From the first line of the data below, repeat each line exactly until you reach the line with "ATOM 3 C C ."; include that line too.
══════════
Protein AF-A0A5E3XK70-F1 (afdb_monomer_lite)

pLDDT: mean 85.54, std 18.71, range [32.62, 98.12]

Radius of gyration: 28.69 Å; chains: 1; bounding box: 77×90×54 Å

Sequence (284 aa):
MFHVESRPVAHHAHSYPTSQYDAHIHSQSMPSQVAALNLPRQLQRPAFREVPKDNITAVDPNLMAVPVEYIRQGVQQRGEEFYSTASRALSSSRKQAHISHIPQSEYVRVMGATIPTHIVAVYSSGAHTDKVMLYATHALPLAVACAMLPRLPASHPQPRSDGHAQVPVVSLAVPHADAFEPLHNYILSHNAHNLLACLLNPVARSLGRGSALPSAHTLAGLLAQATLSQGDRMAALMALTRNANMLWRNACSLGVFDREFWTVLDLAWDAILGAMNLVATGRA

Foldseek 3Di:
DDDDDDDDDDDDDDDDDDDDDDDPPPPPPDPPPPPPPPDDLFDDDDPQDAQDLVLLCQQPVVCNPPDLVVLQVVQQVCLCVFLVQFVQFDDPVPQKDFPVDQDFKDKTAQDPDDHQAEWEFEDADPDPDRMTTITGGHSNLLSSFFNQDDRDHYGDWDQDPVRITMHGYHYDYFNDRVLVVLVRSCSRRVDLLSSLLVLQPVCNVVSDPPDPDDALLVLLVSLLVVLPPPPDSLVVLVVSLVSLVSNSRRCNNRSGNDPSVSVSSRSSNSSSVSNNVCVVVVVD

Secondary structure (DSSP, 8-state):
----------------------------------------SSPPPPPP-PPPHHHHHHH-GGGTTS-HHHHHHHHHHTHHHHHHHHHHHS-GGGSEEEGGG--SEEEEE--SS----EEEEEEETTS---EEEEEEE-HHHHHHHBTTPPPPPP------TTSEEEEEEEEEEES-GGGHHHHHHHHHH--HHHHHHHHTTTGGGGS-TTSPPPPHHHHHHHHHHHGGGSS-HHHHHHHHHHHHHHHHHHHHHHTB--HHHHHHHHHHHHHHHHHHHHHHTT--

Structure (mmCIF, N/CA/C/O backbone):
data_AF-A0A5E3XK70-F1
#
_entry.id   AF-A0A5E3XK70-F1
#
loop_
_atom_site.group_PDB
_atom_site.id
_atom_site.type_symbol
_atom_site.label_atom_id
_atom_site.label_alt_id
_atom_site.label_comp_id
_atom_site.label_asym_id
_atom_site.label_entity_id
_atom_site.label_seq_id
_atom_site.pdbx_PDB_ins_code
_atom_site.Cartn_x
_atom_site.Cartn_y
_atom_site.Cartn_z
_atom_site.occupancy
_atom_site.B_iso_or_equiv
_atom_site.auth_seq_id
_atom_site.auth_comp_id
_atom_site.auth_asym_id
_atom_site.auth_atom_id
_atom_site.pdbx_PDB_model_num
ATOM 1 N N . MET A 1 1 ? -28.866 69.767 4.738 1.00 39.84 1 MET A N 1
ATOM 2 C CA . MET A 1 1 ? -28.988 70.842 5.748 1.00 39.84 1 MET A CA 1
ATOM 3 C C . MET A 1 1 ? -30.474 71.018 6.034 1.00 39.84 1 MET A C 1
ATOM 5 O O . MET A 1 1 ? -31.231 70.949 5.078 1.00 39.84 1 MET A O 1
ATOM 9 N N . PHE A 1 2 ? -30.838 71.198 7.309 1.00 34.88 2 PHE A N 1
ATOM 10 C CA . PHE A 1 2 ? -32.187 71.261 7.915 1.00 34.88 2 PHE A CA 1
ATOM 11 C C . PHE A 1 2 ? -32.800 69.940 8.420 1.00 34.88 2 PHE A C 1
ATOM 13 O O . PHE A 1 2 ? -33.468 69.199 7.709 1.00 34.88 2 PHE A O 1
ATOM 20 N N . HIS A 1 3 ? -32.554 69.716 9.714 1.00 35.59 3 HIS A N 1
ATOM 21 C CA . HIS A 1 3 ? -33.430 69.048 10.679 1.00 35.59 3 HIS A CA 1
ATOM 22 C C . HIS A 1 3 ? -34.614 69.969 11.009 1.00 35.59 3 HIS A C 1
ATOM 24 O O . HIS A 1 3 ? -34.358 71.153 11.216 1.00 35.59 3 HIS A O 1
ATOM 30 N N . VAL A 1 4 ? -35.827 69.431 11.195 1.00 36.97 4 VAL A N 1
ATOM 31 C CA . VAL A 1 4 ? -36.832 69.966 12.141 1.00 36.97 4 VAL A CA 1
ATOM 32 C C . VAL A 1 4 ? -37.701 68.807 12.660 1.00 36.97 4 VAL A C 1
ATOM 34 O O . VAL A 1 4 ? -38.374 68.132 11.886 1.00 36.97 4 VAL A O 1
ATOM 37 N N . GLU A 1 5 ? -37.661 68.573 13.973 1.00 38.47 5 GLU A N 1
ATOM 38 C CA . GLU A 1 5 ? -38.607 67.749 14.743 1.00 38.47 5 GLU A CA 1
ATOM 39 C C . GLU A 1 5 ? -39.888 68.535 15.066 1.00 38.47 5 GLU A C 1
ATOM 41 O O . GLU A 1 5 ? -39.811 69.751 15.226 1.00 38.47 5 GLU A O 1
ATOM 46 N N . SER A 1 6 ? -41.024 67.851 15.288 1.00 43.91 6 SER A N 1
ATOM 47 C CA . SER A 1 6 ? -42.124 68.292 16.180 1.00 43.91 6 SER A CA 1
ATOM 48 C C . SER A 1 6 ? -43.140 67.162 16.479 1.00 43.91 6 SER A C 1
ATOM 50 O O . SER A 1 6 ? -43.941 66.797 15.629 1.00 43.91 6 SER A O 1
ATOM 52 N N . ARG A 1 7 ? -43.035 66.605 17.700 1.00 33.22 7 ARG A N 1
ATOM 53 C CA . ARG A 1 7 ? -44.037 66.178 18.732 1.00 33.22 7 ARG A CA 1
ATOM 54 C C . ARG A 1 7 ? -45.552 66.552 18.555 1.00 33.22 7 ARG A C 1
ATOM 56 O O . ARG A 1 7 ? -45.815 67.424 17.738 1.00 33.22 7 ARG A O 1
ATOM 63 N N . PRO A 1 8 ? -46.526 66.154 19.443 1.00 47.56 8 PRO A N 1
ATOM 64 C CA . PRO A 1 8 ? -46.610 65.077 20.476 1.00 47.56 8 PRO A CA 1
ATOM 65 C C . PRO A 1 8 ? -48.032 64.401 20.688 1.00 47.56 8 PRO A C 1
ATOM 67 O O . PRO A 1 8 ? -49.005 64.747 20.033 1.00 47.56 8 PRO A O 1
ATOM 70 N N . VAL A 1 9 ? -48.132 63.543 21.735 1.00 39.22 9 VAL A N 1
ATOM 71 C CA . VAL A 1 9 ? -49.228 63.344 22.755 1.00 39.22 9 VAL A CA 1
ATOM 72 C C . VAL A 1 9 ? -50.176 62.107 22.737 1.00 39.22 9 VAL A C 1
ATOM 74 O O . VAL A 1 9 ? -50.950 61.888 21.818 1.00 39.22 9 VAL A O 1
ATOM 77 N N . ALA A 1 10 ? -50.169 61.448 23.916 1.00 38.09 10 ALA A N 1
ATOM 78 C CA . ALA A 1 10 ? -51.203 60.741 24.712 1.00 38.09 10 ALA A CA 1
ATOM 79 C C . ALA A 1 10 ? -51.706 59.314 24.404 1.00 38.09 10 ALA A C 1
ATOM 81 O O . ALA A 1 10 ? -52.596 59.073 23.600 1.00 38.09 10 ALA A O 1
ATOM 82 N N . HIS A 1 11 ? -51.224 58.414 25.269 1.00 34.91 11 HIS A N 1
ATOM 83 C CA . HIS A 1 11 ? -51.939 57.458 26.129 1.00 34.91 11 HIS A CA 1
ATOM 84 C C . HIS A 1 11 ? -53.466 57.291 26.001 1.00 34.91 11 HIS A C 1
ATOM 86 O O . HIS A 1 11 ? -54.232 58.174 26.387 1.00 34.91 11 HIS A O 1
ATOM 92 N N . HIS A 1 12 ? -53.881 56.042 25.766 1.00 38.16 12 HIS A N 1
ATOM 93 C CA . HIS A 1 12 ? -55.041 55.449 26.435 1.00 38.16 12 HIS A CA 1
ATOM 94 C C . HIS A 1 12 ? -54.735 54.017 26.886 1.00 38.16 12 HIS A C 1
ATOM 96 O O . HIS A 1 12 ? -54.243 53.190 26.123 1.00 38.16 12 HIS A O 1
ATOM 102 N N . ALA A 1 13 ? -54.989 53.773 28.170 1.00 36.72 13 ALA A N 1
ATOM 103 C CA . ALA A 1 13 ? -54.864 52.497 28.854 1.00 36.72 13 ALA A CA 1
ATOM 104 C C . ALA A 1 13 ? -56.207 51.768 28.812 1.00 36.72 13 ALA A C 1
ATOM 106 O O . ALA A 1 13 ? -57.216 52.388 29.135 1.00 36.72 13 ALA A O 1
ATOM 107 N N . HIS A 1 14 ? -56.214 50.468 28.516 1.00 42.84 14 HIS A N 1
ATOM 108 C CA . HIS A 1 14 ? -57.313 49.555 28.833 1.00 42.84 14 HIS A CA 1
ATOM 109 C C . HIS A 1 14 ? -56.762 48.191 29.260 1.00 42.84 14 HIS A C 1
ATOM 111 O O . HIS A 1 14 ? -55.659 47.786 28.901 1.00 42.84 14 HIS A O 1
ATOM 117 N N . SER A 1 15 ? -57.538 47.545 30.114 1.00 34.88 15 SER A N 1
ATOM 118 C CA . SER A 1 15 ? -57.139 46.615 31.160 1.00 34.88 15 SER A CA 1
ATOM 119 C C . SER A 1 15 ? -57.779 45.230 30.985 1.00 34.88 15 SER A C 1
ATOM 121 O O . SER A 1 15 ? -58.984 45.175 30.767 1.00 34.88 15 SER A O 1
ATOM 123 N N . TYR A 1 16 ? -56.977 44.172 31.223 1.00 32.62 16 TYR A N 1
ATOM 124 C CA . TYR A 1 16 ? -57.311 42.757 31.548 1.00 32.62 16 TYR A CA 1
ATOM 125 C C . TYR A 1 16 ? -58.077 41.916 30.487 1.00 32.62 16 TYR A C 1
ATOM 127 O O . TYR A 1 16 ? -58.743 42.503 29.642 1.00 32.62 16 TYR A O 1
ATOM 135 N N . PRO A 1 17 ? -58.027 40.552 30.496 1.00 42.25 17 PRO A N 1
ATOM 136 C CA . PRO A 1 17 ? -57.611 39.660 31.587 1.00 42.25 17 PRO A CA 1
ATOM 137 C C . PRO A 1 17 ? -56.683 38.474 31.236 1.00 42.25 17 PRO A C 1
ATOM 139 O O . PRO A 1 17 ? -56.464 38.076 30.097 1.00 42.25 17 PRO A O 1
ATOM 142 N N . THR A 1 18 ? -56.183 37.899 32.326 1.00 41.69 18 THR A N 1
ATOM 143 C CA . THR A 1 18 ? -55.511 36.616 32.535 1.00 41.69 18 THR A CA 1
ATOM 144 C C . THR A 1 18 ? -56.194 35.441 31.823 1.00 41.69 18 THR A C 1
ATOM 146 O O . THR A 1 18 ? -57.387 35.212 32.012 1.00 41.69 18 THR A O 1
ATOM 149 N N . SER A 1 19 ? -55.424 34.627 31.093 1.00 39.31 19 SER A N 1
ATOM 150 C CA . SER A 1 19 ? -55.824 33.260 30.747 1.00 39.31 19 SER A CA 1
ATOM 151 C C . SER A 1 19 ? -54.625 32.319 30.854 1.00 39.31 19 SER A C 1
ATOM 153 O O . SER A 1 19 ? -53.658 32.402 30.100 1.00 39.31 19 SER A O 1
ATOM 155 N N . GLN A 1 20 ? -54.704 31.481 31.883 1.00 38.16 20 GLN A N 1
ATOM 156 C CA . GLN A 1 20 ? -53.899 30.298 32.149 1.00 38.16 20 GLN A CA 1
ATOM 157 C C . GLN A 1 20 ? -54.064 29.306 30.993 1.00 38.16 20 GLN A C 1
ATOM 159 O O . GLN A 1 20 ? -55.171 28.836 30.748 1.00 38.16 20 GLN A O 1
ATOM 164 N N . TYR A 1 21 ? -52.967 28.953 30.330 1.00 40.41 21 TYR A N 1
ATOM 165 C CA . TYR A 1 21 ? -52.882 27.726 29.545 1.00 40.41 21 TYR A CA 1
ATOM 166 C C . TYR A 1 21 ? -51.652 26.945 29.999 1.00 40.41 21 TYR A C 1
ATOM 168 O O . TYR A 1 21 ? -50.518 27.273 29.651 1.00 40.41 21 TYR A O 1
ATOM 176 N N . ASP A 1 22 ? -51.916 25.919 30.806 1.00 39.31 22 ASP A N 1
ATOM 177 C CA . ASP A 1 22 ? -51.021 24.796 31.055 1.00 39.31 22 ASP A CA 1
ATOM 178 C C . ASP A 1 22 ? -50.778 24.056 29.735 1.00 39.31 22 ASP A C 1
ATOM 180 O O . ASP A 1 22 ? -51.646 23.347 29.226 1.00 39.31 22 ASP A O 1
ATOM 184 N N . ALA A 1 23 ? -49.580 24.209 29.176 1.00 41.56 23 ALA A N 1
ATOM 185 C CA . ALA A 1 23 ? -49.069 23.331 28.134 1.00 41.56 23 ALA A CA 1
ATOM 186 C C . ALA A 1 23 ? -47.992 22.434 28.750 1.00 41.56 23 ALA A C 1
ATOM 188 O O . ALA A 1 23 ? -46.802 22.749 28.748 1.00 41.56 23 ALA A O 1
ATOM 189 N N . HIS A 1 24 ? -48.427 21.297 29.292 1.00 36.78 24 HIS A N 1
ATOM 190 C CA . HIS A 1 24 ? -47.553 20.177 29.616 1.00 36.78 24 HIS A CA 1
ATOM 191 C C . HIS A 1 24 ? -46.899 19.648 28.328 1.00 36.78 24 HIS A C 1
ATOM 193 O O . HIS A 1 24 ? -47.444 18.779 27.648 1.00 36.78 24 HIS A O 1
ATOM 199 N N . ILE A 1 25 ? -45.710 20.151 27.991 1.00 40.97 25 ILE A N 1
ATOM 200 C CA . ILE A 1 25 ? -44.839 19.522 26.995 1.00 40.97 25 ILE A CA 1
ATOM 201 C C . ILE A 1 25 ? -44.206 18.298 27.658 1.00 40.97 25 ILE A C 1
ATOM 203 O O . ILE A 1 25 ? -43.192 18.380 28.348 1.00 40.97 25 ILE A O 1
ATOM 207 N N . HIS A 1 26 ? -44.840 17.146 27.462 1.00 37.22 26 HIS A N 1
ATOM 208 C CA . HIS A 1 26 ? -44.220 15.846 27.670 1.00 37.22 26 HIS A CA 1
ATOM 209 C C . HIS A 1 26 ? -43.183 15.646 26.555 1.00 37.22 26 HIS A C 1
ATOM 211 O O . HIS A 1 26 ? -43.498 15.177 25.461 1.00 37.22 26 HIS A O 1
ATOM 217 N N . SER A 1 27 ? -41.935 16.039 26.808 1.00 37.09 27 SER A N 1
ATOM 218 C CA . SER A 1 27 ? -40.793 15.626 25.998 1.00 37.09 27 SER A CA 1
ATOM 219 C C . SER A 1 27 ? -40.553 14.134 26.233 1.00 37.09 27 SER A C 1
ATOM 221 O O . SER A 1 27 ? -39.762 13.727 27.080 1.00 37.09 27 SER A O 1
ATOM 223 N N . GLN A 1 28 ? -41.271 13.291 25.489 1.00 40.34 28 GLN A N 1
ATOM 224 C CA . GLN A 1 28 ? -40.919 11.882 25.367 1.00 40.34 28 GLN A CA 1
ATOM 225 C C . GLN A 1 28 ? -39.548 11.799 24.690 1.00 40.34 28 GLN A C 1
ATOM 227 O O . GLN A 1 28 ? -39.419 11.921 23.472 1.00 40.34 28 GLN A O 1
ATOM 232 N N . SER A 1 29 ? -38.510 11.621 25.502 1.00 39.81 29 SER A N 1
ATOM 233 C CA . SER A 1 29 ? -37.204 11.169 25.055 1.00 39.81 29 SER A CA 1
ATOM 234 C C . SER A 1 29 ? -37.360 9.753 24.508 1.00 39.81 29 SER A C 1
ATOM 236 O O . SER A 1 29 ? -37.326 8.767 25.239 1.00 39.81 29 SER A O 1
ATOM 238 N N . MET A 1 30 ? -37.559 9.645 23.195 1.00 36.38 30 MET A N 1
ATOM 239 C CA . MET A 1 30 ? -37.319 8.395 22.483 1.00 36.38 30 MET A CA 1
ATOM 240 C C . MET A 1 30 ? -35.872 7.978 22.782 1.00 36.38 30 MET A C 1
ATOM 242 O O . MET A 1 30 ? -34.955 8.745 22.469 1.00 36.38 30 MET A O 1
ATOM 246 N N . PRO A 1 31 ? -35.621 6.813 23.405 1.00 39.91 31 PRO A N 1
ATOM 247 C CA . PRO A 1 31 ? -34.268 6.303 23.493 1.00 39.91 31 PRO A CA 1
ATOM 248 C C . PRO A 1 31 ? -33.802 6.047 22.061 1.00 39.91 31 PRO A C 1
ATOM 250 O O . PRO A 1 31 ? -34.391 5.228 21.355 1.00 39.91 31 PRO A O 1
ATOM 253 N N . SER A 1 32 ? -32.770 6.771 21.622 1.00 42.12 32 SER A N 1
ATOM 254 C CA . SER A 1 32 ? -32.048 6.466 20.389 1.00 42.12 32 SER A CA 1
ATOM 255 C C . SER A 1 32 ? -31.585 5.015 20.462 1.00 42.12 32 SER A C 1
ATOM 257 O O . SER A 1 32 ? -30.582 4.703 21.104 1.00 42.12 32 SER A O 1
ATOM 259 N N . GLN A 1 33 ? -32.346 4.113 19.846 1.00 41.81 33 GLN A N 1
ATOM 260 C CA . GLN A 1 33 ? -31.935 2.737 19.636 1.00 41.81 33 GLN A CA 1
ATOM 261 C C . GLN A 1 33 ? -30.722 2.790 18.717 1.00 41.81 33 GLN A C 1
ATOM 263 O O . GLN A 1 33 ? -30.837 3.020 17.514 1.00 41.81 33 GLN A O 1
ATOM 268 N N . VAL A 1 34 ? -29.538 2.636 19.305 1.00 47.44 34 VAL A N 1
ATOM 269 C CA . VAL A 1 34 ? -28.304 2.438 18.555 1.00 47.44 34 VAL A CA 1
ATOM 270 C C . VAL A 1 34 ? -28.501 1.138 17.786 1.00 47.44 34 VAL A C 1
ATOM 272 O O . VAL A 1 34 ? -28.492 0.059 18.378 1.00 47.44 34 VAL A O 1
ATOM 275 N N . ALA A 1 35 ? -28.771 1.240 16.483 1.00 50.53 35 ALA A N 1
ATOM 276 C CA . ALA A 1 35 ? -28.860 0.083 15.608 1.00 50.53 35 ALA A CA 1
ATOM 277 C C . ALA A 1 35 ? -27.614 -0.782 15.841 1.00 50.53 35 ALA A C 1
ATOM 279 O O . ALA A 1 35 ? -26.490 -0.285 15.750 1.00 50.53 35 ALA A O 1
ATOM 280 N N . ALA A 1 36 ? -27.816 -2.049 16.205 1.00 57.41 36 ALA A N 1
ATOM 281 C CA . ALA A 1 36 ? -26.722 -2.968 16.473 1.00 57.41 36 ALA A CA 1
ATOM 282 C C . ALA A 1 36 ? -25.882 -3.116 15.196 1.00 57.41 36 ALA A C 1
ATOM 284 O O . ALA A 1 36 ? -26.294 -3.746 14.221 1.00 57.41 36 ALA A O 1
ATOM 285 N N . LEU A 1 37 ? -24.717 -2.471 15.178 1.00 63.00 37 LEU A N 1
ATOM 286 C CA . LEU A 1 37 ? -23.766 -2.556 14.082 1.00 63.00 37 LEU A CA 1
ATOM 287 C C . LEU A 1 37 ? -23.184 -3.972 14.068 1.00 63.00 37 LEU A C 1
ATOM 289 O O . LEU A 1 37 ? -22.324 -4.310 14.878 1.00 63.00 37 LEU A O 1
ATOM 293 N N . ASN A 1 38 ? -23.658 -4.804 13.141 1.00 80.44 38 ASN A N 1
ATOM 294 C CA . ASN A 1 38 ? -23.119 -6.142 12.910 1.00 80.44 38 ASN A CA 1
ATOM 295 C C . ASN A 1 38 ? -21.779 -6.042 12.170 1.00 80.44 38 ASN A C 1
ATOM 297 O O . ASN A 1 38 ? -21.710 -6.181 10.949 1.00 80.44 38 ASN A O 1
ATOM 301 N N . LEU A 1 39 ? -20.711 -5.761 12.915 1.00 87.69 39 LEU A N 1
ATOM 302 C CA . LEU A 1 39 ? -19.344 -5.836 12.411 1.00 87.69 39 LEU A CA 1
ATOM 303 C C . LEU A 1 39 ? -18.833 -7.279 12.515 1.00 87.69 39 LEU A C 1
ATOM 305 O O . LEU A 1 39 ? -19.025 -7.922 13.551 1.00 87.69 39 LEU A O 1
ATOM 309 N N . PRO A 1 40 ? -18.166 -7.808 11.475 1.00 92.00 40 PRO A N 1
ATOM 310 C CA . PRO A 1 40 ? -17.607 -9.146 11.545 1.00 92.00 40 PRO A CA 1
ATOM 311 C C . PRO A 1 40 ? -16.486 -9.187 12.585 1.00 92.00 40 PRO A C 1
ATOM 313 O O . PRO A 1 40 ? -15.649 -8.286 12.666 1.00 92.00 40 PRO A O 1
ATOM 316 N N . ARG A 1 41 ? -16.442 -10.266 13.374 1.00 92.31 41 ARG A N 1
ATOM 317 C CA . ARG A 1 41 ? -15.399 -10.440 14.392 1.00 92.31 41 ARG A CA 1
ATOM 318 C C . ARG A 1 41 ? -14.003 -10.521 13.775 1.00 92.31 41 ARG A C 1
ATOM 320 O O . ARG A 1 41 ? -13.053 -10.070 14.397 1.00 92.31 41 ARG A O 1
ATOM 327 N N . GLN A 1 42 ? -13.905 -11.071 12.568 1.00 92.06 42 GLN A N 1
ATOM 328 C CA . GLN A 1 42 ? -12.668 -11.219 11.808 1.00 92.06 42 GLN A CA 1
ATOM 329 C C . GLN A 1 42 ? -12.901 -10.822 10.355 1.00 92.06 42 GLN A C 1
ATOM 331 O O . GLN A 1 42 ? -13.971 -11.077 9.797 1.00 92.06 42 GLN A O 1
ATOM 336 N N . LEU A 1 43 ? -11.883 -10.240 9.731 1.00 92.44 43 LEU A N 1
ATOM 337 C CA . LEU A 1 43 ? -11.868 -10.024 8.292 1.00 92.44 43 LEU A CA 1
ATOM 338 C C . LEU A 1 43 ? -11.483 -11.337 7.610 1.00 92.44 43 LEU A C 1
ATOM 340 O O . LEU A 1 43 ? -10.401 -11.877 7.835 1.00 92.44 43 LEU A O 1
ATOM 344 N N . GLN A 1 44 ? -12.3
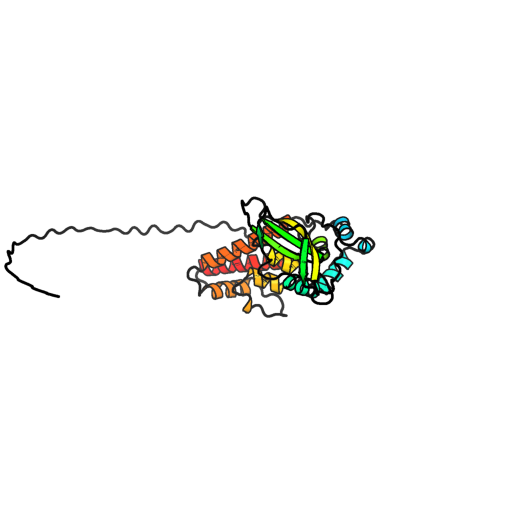76 -11.879 6.782 1.00 91.94 44 GLN A N 1
ATOM 345 C CA . GLN A 1 44 ? -12.092 -13.130 6.088 1.00 91.94 44 GLN A CA 1
ATOM 346 C C . GLN A 1 44 ? -10.918 -12.930 5.125 1.00 91.94 44 GLN A C 1
ATOM 348 O O . GLN A 1 44 ? -10.972 -12.098 4.217 1.00 91.94 44 GLN A O 1
ATOM 353 N N . ARG A 1 45 ? -9.852 -13.708 5.309 1.00 89.56 45 ARG A N 1
ATOM 354 C CA . ARG A 1 45 ? -8.720 -13.710 4.383 1.00 89.56 45 ARG A CA 1
ATOM 355 C C . ARG A 1 45 ? -9.098 -14.509 3.127 1.00 89.56 45 ARG A C 1
ATOM 357 O O . 
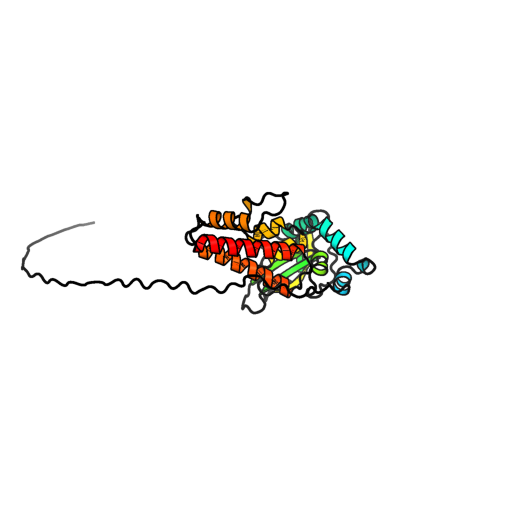ARG A 1 45 ? -9.669 -15.596 3.258 1.00 89.56 45 ARG A O 1
ATOM 364 N N . PRO A 1 46 ? -8.806 -14.007 1.916 1.00 90.31 46 PRO A N 1
ATOM 365 C CA . PRO A 1 46 ? -8.955 -14.806 0.709 1.00 90.31 46 PRO A CA 1
ATOM 366 C C . PRO A 1 46 ? -7.986 -15.994 0.752 1.00 90.31 46 PRO A C 1
ATOM 368 O O . PRO A 1 46 ? -6.973 -15.963 1.455 1.00 90.31 46 PRO A O 1
ATOM 371 N N . ALA A 1 47 ? -8.285 -17.048 -0.008 1.00 89.62 47 ALA A N 1
ATOM 372 C CA . ALA A 1 47 ? -7.343 -18.149 -0.170 1.00 89.62 47 ALA A CA 1
ATOM 373 C C . ALA A 1 47 ? -6.015 -17.611 -0.728 1.00 89.62 47 ALA A C 1
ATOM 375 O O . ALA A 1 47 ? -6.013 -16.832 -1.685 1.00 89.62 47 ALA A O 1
══════════
Answer to this problem —
Protein AF-A0A5E3XK70-F1 (afdb_monomer_lite)

pLDDT: mean 85.54, std 18.71, range [32.62, 98.12]

Radius of gyration: 28.69 Å; chains: 1; bounding box: 77×90×54 Å

Sequence (284 aa):
MFHVESRPVAHHAHSYPTSQYDAHIHSQSMPSQVAALNLPRQLQRPAFREVPKDNITAVDPNLMAVPVEYIRQGVQQRGEEFYSTASRALSSSRKQAHISHIPQSEYVRVMGATIPTHIVAVYSSGAHTDKVMLYATHALPLAVACAMLPRLPASHPQPRSDGHAQVPVVSLAVPHADAFEPLHNYILSHNAHNLLACLLNPVARSLGRGSALPSAHTLAGLLAQATLSQGDRMAALMALTRNANMLWRNACSLGVFDREFWTVLDLAWDAILGAMNLVATGRA

Foldseek 3Di:
DDDDDDDDDDDDDDDDDDDDDDDPPPPPPDPPPPPPPPDDLFDDDDPQDAQDLVLLCQQPVVCNPPDLVVLQVVQQVCLCVFLVQFVQFDDPVPQKDFPVDQDFKDKTAQDPDDHQAEWEFEDADPDPDRMTTITGGHSNLLSSFFNQDDRDHYGDWDQDPVRITMHGYHYDYFNDRVLVVLVRSCSRRVDLLSSLLVLQPVCNVVSDPPDPDDALLVLLVSLLVVLPPPPDSLVVLVVSLVSLVSNSRRCNNRSGNDPSVSVSSRSSNSSSVSNNVCVVVVVD

Secondary structure (DSSP, 8-state):
----------------------------------------SSPPPPPP-PPPHHHHHHH-GGGTTS-HHHHHHHHHHTHHHHHHHHHHHS-GGGSEEEGGG--SEEEEE--SS----EEEEEEETTS---EEEEEEE-HHHHHHHBTTPPPPPP------TTSEEEEEEEEEEES-GGGHHHHHHHHHH--HHHHHHHHTTTGGGGS-TTSPPPPHHHHHHHHHHHGGGSS-HHHHHHHHHHHHHHHHHHHHHHTB--HHHHHHHHHHHHHHHHHHHHHHTT--

Structure (mmCIF, N/CA/C/O backbone):
data_AF-A0A5E3XK70-F1
#
_entry.id   AF-A0A5E3XK70-F1
#
loop_
_atom_site.group_PDB
_atom_site.id
_atom_site.type_symbol
_atom_site.label_atom_id
_atom_site.label_alt_id
_atom_site.label_comp_id
_atom_site.label_asym_id
_atom_site.label_entity_id
_atom_site.label_seq_id
_atom_site.pdbx_PDB_ins_code
_atom_site.Cartn_x
_atom_site.Cartn_y
_atom_site.Cartn_z
_atom_site.occupancy
_atom_site.B_iso_or_equiv
_atom_site.auth_seq_id
_atom_site.auth_comp_id
_atom_site.auth_asym_id
_atom_site.auth_atom_id
_atom_site.pdbx_PDB_model_num
ATOM 1 N N . MET A 1 1 ? -28.866 69.767 4.738 1.00 39.84 1 MET A N 1
ATOM 2 C CA . MET A 1 1 ? -28.988 70.842 5.748 1.00 39.84 1 MET A CA 1
ATOM 3 C C . MET A 1 1 ? -30.474 71.018 6.034 1.00 39.84 1 MET A C 1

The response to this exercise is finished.